Indonesian Free Press -- KARENA keganasannya binatang pemangsa manusia ini dijuluki oleh pemburu terkenal Kenneth Anderson sebagai iblis (devil), sementara warga lokal menyebutnya sebagai shaitan atau setan.
Seperti sudah
disebutkan tentang macan tutul pemangsa manusia, binatang
ini dalam hal keganasan adalah melampaui harimau dan binatang-binatang
pemangsa manusia lainnya. Hampir tidak ada harimau ataupun singa pemangsa
manusia yang mendobrak pintu dan melompati jendela dan membunuh mangsanya di
dalam rumahnya seperti macan tutul.
Dalam satu peristiwa,
macan tutul ini bahkan melakukan hal yang tampak mustahil. Suatu hari, gagal
mendobrak pintu, jendela dan dinding gubuk calon mangsanya, macan tutul ini meloncat
ke atap rumah dan mendobrak atap yang rapuh dengan berat badannya. Setelah
berada di dalam rumah, ia menyerang dan membunuh salah satu di antara
penghuninya yang terdiri dari sepasang suami istri dan 2 orang anaknya. Namun
karena gagal membawa pergi mangsanya karena tertutupnya dinding dan pintu oleh
batu besar dan balok-balok kayu, ia kemudian membunuh seluruh penghuni gubuk
itu.
Macan
tutul ini tercatat telah membunuh 42 orang warga Gumalapuram dan menciptakan
terror di wilayah kekuasaannya yang mencapai 250 mil persegi.
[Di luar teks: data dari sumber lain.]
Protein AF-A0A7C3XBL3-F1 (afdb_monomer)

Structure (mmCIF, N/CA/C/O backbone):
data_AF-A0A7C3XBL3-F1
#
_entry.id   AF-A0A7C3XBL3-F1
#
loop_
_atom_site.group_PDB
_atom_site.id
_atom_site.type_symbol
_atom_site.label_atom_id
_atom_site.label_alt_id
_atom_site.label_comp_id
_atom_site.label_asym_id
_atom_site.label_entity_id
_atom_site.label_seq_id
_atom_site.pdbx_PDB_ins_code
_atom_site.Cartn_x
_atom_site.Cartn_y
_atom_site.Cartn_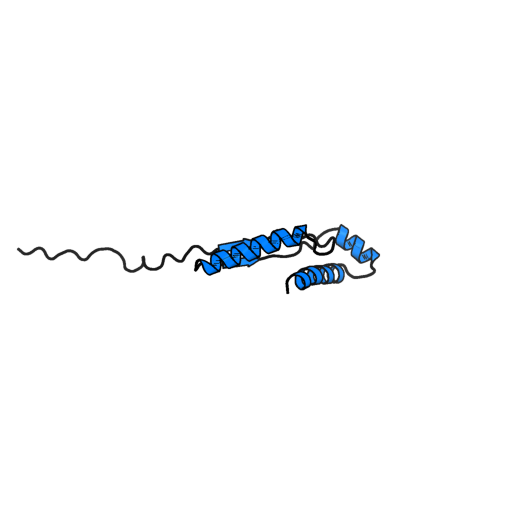z
_atom_site.occupancy
_atom_site.B_iso_or_equiv
_atom_site.auth_seq_id
_atom_site.auth_comp_id
_atom_site.auth_asym_id
_atom_site.auth_atom_id
_atom_site.pdbx_PDB_model_num
ATOM 1 N N . MET A 1 1 ? -13.490 18.762 69.522 1.00 41.94 1 MET A N 1
ATOM 2 C CA . MET A 1 1 ? -12.399 18.334 68.621 1.00 41.94 1 MET A CA 1
ATOM 3 C C . MET A 1 1 ? -13.045 17.602 67.450 1.00 41.94 1 MET A C 1
ATOM 5 O O . MET A 1 1 ? -13.323 16.419 67.557 1.00 41.94 1 MET A O 1
ATOM 9 N N . VAL A 1 2 ? -13.437 18.339 66.405 1.00 41.31 2 VAL A N 1
ATOM 10 C CA . VAL A 1 2 ? -14.161 17.795 65.243 1.00 41.31 2 VAL A CA 1
ATOM 11 C C . VAL A 1 2 ? -13.134 17.578 64.139 1.00 41.31 2 VAL A C 1
ATOM 13 O O . VAL A 1 2 ? -12.532 18.538 63.667 1.00 41.31 2 VAL A O 1
ATOM 16 N N . LEU A 1 3 ? -12.877 16.320 63.789 1.00 42.41 3 LEU A N 1
ATOM 17 C CA . LEU A 1 3 ? -11.999 15.965 62.677 1.00 42.41 3 LEU A CA 1
ATOM 18 C C . LEU A 1 3 ? -12.757 16.252 61.377 1.00 42.41 3 LEU A C 1
ATOM 20 O O . LEU A 1 3 ? -13.731 15.572 61.062 1.00 42.41 3 LEU A O 1
ATOM 24 N N . SER A 1 4 ? -12.343 17.285 60.647 1.00 41.62 4 SER A N 1
ATOM 25 C CA . SER A 1 4 ? -12.832 17.553 59.296 1.00 41.62 4 SER A CA 1
ATOM 26 C C . SER A 1 4 ? -12.468 16.385 58.363 1.00 41.62 4 SER A C 1
ATOM 28 O O . SER A 1 4 ? -11.372 15.824 58.479 1.00 41.62 4 SER A O 1
ATOM 30 N N . PRO A 1 5 ? -13.365 15.978 57.445 1.00 53.88 5 PRO A N 1
ATOM 31 C CA . PRO A 1 5 ? -13.060 14.918 56.494 1.00 53.88 5 PRO A CA 1
ATOM 32 C C . PRO A 1 5 ? -11.902 15.362 55.594 1.00 53.88 5 PRO A C 1
ATOM 34 O O . PRO A 1 5 ? -11.902 16.473 55.062 1.00 53.88 5 PRO A O 1
ATOM 37 N N . ARG A 1 6 ? -10.885 14.502 55.448 1.00 53.03 6 ARG A N 1
ATOM 38 C CA . ARG A 1 6 ? -9.767 14.766 54.533 1.00 53.03 6 ARG A CA 1
ATOM 39 C C . ARG A 1 6 ? -10.305 14.850 53.099 1.00 53.03 6 ARG A C 1
ATOM 41 O O . ARG A 1 6 ? -11.112 13.996 52.728 1.00 53.03 6 ARG A O 1
ATOM 48 N N . PRO A 1 7 ? -9.846 15.815 52.285 1.00 53.00 7 PRO A N 1
ATOM 49 C CA . PRO A 1 7 ? -10.184 15.844 50.870 1.00 53.00 7 PRO A CA 1
ATOM 50 C C . PRO A 1 7 ? -9.698 14.548 50.208 1.00 53.00 7 PRO A C 1
ATOM 52 O O . PRO A 1 7 ? -8.570 14.107 50.435 1.00 53.00 7 PRO A O 1
ATOM 55 N N . SER A 1 8 ? -10.570 13.914 49.423 1.00 60.22 8 SER A N 1
ATOM 56 C CA . SER A 1 8 ? -10.248 12.726 48.634 1.00 60.22 8 SER A CA 1
ATOM 57 C C . SER A 1 8 ? -9.090 13.043 47.689 1.00 60.22 8 SER A C 1
ATOM 59 O O . SER A 1 8 ? -9.226 13.870 46.791 1.00 60.22 8 SER A O 1
ATOM 61 N N . THR A 1 9 ? -7.949 12.387 47.881 1.00 56.12 9 THR A N 1
ATOM 62 C CA . THR A 1 9 ? -6.702 12.609 47.132 1.00 56.12 9 THR A CA 1
ATOM 63 C C . THR A 1 9 ? -6.697 11.968 45.743 1.00 56.12 9 THR A C 1
ATOM 65 O O . THR A 1 9 ? -5.634 11.622 45.239 1.00 56.12 9 THR A O 1
ATOM 68 N N . THR A 1 10 ? -7.849 11.762 45.106 1.00 57.19 10 THR A N 1
ATOM 69 C CA . THR A 1 10 ? -7.890 11.333 43.703 1.00 57.19 10 THR A CA 1
ATOM 70 C C . THR A 1 10 ? -7.581 12.532 42.806 1.00 57.19 10 THR A C 1
ATOM 72 O O . THR A 1 10 ? -8.402 13.447 42.746 1.00 57.19 10 THR A O 1
ATOM 75 N N . PRO A 1 11 ? -6.422 12.572 42.119 1.00 54.00 11 PRO A N 1
ATOM 76 C CA . PRO A 1 11 ? -6.118 13.657 41.201 1.00 54.00 11 PRO A CA 1
ATOM 77 C C . PRO A 1 11 ? -7.073 13.613 40.000 1.00 54.00 11 PRO A C 1
ATOM 79 O O . PRO A 1 11 ? -7.236 12.585 39.344 1.00 54.00 11 PRO A O 1
ATOM 82 N N . GLU A 1 12 ? -7.662 14.766 39.696 1.00 53.47 12 GLU A N 1
ATOM 83 C CA . GLU A 1 12 ? -8.637 15.032 38.624 1.00 53.47 12 GLU A CA 1
ATOM 84 C C . GLU A 1 12 ? -8.112 14.705 37.202 1.00 53.47 12 GLU A C 1
ATOM 86 O O . GLU A 1 12 ? -8.879 14.576 36.247 1.00 53.47 12 GLU A O 1
ATOM 91 N N . TYR A 1 13 ? -6.800 14.477 37.058 1.00 51.25 13 TYR A N 1
ATOM 92 C CA . TYR A 1 13 ? -6.128 14.194 35.785 1.00 51.25 13 TYR A CA 1
ATOM 93 C C . TYR A 1 13 ? -6.275 12.745 35.276 1.00 51.25 13 TYR A C 1
ATOM 95 O O . TYR A 1 13 ? -5.884 12.439 34.153 1.00 51.25 13 TYR A O 1
ATOM 103 N N . LEU A 1 14 ? -6.872 11.829 36.047 1.00 52.62 14 LEU A N 1
ATOM 104 C CA . LEU A 1 14 ? -7.146 10.459 35.574 1.00 52.62 14 LEU A CA 1
ATOM 105 C C . LEU A 1 14 ? -8.354 10.360 34.615 1.00 52.62 14 LEU A C 1
ATOM 107 O O . LEU A 1 14 ? -8.773 9.259 34.255 1.00 52.62 14 LEU A O 1
ATOM 111 N N . SER A 1 15 ? -8.908 11.486 34.163 1.00 60.44 15 SER A N 1
ATOM 112 C CA . SER A 1 15 ? -10.085 11.541 33.294 1.00 60.44 15 SER A CA 1
ATOM 113 C C . SER A 1 15 ? -9.726 11.789 31.822 1.00 60.44 15 SER A C 1
ATOM 115 O O . SER A 1 15 ? -9.846 12.881 31.298 1.00 60.44 15 SER A O 1
ATOM 117 N N . VAL A 1 16 ? -9.254 10.736 31.155 1.00 55.06 16 VAL A N 1
ATOM 118 C CA . VAL A 1 16 ? -9.620 10.276 29.798 1.00 55.06 16 VAL A CA 1
ATOM 119 C C . VAL A 1 16 ? -8.694 9.088 29.566 1.00 55.06 16 VAL A C 1
ATOM 121 O O . VAL A 1 16 ? -7.527 9.249 29.209 1.00 55.06 16 VAL A O 1
ATOM 124 N N . SER A 1 17 ? -9.187 7.861 29.755 1.00 57.00 17 SER A N 1
ATOM 125 C CA . SER A 1 17 ? -8.502 6.717 29.158 1.00 57.00 17 SER A CA 1
ATOM 126 C C . SER A 1 17 ? -8.658 6.870 27.645 1.00 57.00 17 SER A C 1
ATOM 128 O O . SER A 1 17 ? -9.666 6.451 27.072 1.00 57.00 17 SER A O 1
ATOM 130 N N . ALA A 1 18 ? -7.718 7.553 26.991 1.00 64.31 18 ALA A N 1
ATOM 131 C CA . ALA A 1 18 ? -7.737 7.698 25.548 1.00 64.31 18 ALA A CA 1
ATOM 132 C C . ALA A 1 18 ? -7.689 6.280 24.981 1.00 64.31 18 ALA A C 1
ATOM 134 O O . ALA A 1 18 ? -6.666 5.603 25.099 1.00 64.31 18 ALA A O 1
ATOM 135 N N . SER A 1 19 ? -8.824 5.791 24.466 1.00 73.31 19 SER A N 1
ATOM 136 C CA . SER A 1 19 ? -8.936 4.430 23.941 1.00 73.31 19 SER A CA 1
ATOM 137 C C . SER A 1 19 ? -7.720 4.177 23.045 1.00 73.31 19 SER A C 1
ATOM 139 O O . SER A 1 19 ? -7.472 4.970 22.128 1.00 73.31 19 SER A O 1
ATOM 141 N N . LYS A 1 20 ? -6.948 3.114 23.321 1.00 86.12 20 LYS A N 1
ATOM 142 C CA . LYS A 1 20 ? -5.706 2.817 22.593 1.00 86.12 20 LYS A CA 1
ATOM 143 C C . LYS A 1 20 ? -5.964 2.923 21.089 1.00 86.12 20 LYS A C 1
ATOM 145 O O . LYS A 1 20 ? -6.838 2.216 20.571 1.00 86.12 20 LYS A O 1
ATOM 150 N N . ARG A 1 21 ? -5.205 3.781 20.399 1.00 94.12 21 ARG A N 1
ATOM 151 C CA . ARG A 1 21 ? -5.307 3.948 18.942 1.00 94.12 21 ARG A CA 1
ATOM 152 C C . ARG A 1 21 ? -5.155 2.591 18.256 1.00 94.12 21 ARG A C 1
ATOM 154 O O . ARG A 1 21 ? -4.361 1.755 18.691 1.00 94.12 21 ARG A O 1
ATOM 161 N N . TYR A 1 22 ? -5.954 2.360 17.225 1.00 97.12 22 TYR A N 1
ATOM 162 C CA . TYR A 1 22 ? -5.896 1.157 16.412 1.00 97.12 22 TYR A CA 1
ATOM 163 C C . TYR A 1 22 ? -5.191 1.478 15.098 1.00 97.12 22 TYR A C 1
ATOM 165 O O . TYR A 1 22 ? -5.563 2.425 14.411 1.00 97.12 22 TYR A O 1
ATOM 173 N N . TYR A 1 23 ? -4.169 0.705 14.757 1.00 97.94 23 TYR A N 1
ATOM 174 C CA . TYR A 1 23 ? -3.451 0.849 13.501 1.00 97.94 23 TYR A CA 1
ATOM 175 C C . TYR A 1 23 ? -3.326 -0.528 12.865 1.00 97.94 23 TYR A C 1
ATOM 177 O O . TYR A 1 23 ? -2.857 -1.462 13.514 1.00 97.94 23 TYR A O 1
ATOM 185 N N . VAL A 1 24 ? -3.809 -0.655 11.635 1.00 98.25 24 VAL A N 1
ATOM 186 C CA . VAL A 1 24 ? -3.759 -1.889 10.851 1.00 98.25 24 VAL A CA 1
ATOM 187 C C . VAL A 1 24 ? -3.075 -1.605 9.525 1.00 98.25 24 VAL A C 1
ATOM 189 O O . VAL A 1 24 ? -3.248 -0.528 8.950 1.00 98.25 24 VAL A O 1
ATOM 192 N N . THR A 1 25 ? -2.289 -2.561 9.046 1.00 98.62 25 THR A N 1
ATOM 193 C CA . THR A 1 25 ? -1.629 -2.477 7.747 1.00 98.62 25 THR A CA 1
ATOM 194 C C . THR A 1 25 ? -1.835 -3.763 6.969 1.00 98.62 25 THR A C 1
ATOM 196 O O . THR A 1 25 ? -1.921 -4.843 7.555 1.00 98.62 25 THR A O 1
ATOM 199 N N . THR A 1 26 ? -1.872 -3.660 5.647 1.00 98.44 26 THR A N 1
ATOM 200 C CA . THR A 1 26 ? -1.594 -4.814 4.785 1.00 98.44 26 THR A CA 1
ATOM 201 C C . THR A 1 26 ? -0.073 -5.001 4.689 1.00 98.44 26 THR A C 1
ATOM 203 O O . THR A 1 26 ? 0.691 -4.109 5.078 1.00 98.44 26 THR A O 1
ATOM 206 N N . PRO A 1 27 ? 0.409 -6.116 4.123 1.00 97.38 27 PRO A N 1
ATOM 207 C CA . PRO A 1 27 ? 1.700 -6.113 3.449 1.00 97.38 27 PRO A CA 1
ATOM 208 C C . PRO A 1 27 ? 1.729 -5.043 2.346 1.00 97.38 27 PRO A C 1
ATOM 210 O O . PRO A 1 27 ? 0.683 -4.664 1.809 1.00 97.38 27 PRO A O 1
ATOM 213 N N . ILE A 1 28 ? 2.922 -4.587 1.976 1.00 96.50 28 ILE A N 1
ATOM 214 C CA . ILE A 1 28 ? 3.112 -3.869 0.714 1.00 96.50 28 ILE A CA 1
ATOM 215 C C . ILE A 1 28 ? 3.119 -4.890 -0.430 1.00 96.50 28 ILE A C 1
ATOM 217 O O . ILE A 1 28 ? 3.818 -5.900 -0.363 1.00 96.50 28 ILE A O 1
ATOM 221 N N . TYR A 1 29 ? 2.275 -4.690 -1.441 1.00 95.81 29 TYR A N 1
ATOM 222 C CA . TYR A 1 29 ? 2.085 -5.669 -2.512 1.00 95.81 29 TYR A CA 1
ATOM 223 C C . TYR A 1 29 ? 3.162 -5.531 -3.586 1.00 95.81 29 TYR A C 1
ATOM 225 O O . TYR A 1 29 ? 3.369 -4.439 -4.111 1.00 95.81 29 TYR A O 1
ATOM 233 N N . TYR A 1 30 ? 3.802 -6.635 -3.971 1.00 92.81 30 TYR A N 1
ATOM 234 C CA . TYR A 1 30 ? 4.699 -6.635 -5.126 1.00 92.81 30 TYR A CA 1
ATOM 235 C C . TYR A 1 30 ? 3.950 -6.229 -6.396 1.00 92.81 30 TYR A C 1
ATOM 237 O O . TYR A 1 30 ? 2.925 -6.819 -6.735 1.00 92.81 30 TYR A O 1
ATOM 245 N N . VAL A 1 31 ? 4.502 -5.270 -7.140 1.00 86.00 31 VAL A N 1
ATOM 246 C CA . VAL A 1 31 ? 3.917 -4.784 -8.405 1.00 86.00 31 VAL A CA 1
ATOM 247 C C . VAL A 1 31 ? 4.293 -5.640 -9.619 1.00 86.00 31 VAL A C 1
ATOM 249 O O . VAL A 1 31 ? 4.290 -5.185 -10.753 1.00 86.00 31 VAL A O 1
ATOM 252 N N . ASN A 1 32 ? 4.592 -6.920 -9.418 1.00 80.94 32 ASN A N 1
ATOM 253 C CA . ASN A 1 32 ? 4.954 -7.834 -10.506 1.00 80.94 32 ASN A CA 1
ATOM 254 C C . ASN A 1 32 ? 3.741 -8.355 -11.310 1.00 80.94 32 ASN A C 1
ATOM 256 O O . ASN A 1 32 ? 3.909 -9.185 -12.206 1.00 80.94 32 ASN A O 1
ATOM 260 N N . GLY A 1 33 ? 2.535 -7.893 -10.978 1.00 80.38 33 GLY A N 1
ATOM 261 C CA . GLY A 1 33 ? 1.275 -8.250 -11.613 1.00 80.38 33 GLY A CA 1
ATOM 262 C C . GLY A 1 33 ? 0.141 -7.322 -11.173 1.00 80.38 33 GLY A C 1
ATOM 263 O O . GLY A 1 33 ? 0.305 -6.484 -10.286 1.00 80.38 33 GLY A O 1
ATOM 264 N N . ARG A 1 34 ? -1.024 -7.479 -11.810 1.00 88.81 34 ARG A N 1
ATOM 265 C CA . ARG A 1 34 ? -2.228 -6.699 -11.493 1.00 88.81 34 ARG A CA 1
ATOM 266 C C . ARG A 1 34 ? -2.789 -7.064 -10.112 1.00 88.81 34 ARG A C 1
ATOM 268 O O . ARG A 1 34 ? -2.638 -8.217 -9.692 1.00 88.81 34 ARG A O 1
ATOM 275 N N . PRO A 1 35 ? -3.502 -6.147 -9.429 1.00 93.06 35 PRO A N 1
ATOM 276 C CA . PRO A 1 35 ? -4.259 -6.495 -8.229 1.00 93.06 35 PRO A CA 1
ATOM 277 C C . PRO A 1 35 ? -5.213 -7.670 -8.507 1.00 93.06 35 PRO A C 1
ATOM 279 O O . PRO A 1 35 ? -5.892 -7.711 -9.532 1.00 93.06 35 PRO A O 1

Sebelum senja,
warga buru-buru masuk ke rumahnya masing-masing dan menutup pintu dan jendela
rapat-rapat. Sebagian warga yang rumahnya hanya berupa gubuk-gubuk sederhana
bahkan memperkuatnya dengan batu-batu besar dan balok-balok kayu. Tidak ada
kegiatan di luar rumah sama sekali karena adanya macan tutul ini, bahkan untuk
keperluan buang hajat. Hal ini mengakibatkan kondisi sanitasi sangat buruk dan
wabah penyakit pun mengancam seluruh wilayah kekuasaan binatang pemangsa ini.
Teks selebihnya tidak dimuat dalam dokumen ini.